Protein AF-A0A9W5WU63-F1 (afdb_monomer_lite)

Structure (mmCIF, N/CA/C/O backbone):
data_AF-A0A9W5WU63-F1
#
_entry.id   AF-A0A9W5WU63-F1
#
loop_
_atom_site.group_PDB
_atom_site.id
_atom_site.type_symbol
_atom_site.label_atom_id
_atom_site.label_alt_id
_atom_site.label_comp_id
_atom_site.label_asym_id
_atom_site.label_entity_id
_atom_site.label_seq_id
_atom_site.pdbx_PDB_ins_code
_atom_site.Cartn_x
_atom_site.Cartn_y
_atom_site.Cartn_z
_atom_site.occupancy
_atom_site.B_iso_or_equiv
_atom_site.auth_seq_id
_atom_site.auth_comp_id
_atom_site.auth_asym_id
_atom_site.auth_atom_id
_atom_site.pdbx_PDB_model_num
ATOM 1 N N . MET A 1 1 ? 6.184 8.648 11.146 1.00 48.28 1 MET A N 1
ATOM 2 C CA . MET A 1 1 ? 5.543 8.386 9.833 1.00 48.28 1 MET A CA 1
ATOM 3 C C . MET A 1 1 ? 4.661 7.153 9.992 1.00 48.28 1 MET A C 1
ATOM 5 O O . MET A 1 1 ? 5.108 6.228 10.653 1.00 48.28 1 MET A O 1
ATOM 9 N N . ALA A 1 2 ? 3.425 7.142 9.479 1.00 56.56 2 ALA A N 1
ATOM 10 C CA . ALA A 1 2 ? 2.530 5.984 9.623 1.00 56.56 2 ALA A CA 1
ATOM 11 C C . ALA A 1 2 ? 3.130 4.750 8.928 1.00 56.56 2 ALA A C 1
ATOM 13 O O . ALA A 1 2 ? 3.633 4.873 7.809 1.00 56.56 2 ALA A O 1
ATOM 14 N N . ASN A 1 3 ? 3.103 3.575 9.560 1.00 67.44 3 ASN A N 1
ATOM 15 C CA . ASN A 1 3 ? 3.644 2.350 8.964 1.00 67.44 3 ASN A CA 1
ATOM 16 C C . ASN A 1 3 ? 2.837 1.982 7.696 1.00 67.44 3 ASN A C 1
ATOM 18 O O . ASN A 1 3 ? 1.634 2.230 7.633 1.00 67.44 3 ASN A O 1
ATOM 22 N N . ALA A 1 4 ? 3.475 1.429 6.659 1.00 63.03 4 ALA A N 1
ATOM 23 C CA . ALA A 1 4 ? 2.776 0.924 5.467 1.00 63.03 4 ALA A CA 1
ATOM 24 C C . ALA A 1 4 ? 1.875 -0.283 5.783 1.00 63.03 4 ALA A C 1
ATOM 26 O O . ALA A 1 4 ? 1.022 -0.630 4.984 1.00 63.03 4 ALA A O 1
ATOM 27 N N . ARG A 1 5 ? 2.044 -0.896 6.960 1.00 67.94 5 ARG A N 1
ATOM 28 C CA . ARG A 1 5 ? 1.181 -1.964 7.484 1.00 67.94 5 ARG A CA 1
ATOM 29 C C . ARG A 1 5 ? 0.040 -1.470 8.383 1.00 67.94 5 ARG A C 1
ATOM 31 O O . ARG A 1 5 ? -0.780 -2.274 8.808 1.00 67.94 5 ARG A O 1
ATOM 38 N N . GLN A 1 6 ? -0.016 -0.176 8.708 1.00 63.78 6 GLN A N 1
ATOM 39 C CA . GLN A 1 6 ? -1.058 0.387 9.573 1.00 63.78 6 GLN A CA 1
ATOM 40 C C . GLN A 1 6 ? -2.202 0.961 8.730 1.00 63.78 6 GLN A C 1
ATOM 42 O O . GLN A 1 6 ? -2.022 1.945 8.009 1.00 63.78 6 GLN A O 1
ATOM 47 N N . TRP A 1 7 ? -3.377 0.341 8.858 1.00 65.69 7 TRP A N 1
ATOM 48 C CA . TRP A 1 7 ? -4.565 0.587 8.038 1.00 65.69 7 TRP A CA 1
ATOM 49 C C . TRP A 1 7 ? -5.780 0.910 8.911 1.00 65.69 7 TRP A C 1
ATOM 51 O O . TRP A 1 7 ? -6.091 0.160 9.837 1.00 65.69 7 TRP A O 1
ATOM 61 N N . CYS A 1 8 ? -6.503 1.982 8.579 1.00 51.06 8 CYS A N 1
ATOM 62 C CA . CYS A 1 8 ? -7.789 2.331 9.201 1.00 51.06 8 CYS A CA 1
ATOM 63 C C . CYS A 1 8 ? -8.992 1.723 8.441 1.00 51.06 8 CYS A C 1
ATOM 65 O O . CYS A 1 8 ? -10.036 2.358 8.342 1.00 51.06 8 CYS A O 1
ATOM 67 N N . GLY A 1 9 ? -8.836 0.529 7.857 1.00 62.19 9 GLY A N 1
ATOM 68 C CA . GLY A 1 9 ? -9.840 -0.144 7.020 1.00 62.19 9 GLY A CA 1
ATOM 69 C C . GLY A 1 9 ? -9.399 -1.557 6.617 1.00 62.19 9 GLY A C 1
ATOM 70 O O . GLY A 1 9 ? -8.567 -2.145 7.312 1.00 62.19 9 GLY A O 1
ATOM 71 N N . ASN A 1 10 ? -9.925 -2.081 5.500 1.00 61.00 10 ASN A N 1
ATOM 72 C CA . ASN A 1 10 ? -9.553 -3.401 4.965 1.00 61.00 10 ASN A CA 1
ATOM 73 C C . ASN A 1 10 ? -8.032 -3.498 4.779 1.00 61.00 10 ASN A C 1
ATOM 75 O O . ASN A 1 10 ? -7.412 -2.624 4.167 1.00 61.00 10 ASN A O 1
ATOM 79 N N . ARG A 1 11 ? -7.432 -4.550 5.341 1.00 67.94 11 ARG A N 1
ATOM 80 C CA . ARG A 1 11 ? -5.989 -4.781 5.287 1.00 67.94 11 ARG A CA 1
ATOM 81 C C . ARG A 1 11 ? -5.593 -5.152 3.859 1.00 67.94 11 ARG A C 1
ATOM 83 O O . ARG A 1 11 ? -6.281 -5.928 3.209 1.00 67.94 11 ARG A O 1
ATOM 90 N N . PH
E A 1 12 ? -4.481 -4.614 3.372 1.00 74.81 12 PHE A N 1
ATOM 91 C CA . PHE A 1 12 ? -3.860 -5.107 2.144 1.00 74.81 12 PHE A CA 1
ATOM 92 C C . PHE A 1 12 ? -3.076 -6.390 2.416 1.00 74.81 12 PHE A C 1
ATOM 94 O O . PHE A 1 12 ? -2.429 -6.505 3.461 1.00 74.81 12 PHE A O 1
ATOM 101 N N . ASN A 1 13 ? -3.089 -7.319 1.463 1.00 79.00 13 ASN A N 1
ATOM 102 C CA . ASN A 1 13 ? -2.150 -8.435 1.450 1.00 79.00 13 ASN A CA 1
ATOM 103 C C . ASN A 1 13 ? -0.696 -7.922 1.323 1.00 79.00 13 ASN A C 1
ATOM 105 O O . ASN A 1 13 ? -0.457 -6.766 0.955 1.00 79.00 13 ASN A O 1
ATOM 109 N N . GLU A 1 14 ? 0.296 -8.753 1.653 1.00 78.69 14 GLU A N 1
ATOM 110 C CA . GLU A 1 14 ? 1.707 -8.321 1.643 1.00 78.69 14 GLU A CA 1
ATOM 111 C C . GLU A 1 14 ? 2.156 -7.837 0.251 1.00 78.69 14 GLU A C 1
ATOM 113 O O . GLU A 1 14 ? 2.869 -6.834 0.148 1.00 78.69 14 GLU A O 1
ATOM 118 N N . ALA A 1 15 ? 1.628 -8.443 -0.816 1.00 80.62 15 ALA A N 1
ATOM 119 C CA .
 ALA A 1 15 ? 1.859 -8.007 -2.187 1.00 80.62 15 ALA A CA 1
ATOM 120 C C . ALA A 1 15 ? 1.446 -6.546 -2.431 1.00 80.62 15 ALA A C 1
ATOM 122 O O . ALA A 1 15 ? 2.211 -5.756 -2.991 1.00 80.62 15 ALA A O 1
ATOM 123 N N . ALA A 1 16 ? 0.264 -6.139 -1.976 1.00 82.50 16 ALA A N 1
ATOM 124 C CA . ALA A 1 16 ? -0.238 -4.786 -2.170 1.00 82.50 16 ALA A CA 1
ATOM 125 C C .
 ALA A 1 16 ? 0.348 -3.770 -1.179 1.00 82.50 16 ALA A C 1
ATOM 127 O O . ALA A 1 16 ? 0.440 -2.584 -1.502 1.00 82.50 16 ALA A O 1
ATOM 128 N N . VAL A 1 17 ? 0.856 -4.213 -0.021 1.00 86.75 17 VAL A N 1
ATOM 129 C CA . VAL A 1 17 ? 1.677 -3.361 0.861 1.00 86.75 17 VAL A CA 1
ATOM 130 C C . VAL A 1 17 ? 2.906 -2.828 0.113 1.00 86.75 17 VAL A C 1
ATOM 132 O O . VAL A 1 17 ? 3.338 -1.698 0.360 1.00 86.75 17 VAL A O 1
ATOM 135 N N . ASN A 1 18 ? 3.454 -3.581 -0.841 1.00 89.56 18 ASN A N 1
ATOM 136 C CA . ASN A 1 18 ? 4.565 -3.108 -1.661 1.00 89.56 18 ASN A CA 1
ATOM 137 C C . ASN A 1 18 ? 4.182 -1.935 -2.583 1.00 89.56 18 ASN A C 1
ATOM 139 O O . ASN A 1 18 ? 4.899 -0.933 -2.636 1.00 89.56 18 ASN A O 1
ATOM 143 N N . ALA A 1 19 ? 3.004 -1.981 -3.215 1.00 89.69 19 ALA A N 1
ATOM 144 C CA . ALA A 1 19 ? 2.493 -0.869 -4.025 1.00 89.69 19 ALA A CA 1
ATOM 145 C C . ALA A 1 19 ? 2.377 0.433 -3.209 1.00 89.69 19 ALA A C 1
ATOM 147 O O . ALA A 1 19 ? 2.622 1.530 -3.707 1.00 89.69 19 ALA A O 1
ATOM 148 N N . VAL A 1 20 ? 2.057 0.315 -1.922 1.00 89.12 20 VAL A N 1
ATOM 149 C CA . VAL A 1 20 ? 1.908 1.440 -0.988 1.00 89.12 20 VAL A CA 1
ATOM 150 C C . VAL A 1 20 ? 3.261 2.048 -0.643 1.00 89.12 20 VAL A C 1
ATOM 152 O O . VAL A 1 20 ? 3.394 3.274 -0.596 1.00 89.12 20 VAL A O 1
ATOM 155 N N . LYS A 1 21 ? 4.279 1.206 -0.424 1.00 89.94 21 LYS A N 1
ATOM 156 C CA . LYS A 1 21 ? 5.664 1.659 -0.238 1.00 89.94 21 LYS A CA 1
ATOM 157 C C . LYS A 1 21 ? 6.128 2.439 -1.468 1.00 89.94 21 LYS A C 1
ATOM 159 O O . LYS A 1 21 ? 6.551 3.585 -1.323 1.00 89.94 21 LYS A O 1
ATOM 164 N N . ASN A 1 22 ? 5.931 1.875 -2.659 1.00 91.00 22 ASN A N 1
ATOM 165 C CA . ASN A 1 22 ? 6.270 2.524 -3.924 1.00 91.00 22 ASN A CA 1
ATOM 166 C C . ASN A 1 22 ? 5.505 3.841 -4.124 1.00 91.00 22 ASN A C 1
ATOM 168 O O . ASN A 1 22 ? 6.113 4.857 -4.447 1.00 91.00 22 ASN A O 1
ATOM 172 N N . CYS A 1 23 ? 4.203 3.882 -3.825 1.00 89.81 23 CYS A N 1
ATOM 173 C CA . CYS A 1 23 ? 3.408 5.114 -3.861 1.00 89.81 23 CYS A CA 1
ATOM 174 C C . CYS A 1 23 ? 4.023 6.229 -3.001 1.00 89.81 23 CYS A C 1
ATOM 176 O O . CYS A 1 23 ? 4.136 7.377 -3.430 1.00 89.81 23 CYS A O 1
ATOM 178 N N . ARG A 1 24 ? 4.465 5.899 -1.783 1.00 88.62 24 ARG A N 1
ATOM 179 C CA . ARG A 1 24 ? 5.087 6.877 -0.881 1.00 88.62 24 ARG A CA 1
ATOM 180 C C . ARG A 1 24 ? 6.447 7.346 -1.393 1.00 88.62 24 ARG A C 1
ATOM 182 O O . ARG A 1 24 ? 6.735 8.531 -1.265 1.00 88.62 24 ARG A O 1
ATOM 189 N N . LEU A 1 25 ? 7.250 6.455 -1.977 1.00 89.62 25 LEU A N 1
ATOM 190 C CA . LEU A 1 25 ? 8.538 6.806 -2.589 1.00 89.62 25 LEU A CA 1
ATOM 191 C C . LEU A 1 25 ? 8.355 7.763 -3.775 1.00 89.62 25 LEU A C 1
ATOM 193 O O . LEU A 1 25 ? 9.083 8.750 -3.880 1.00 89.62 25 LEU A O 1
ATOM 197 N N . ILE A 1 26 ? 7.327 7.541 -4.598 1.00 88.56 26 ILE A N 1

## Work instructions
Each line above from the one with "ATOM 143 N N" up to and including the one with "ATOM 145 C C" must be set down exactly, and no line outside that span may appear.

## Written response
ATOM 143 N N . ALA A 1 19 ? 3.004 -1.981 -3.215 1.00 89.69 19 ALA A N 1
ATOM 144 C CA . ALA A 1 19 ? 2.493 -0.869 -4.025 1.00 89.69 19 ALA A CA 1
ATOM 145 C C . ALA A 1 19 ? 2.377 0.433 -3.209 1.00 89.69 19 ALA A C 1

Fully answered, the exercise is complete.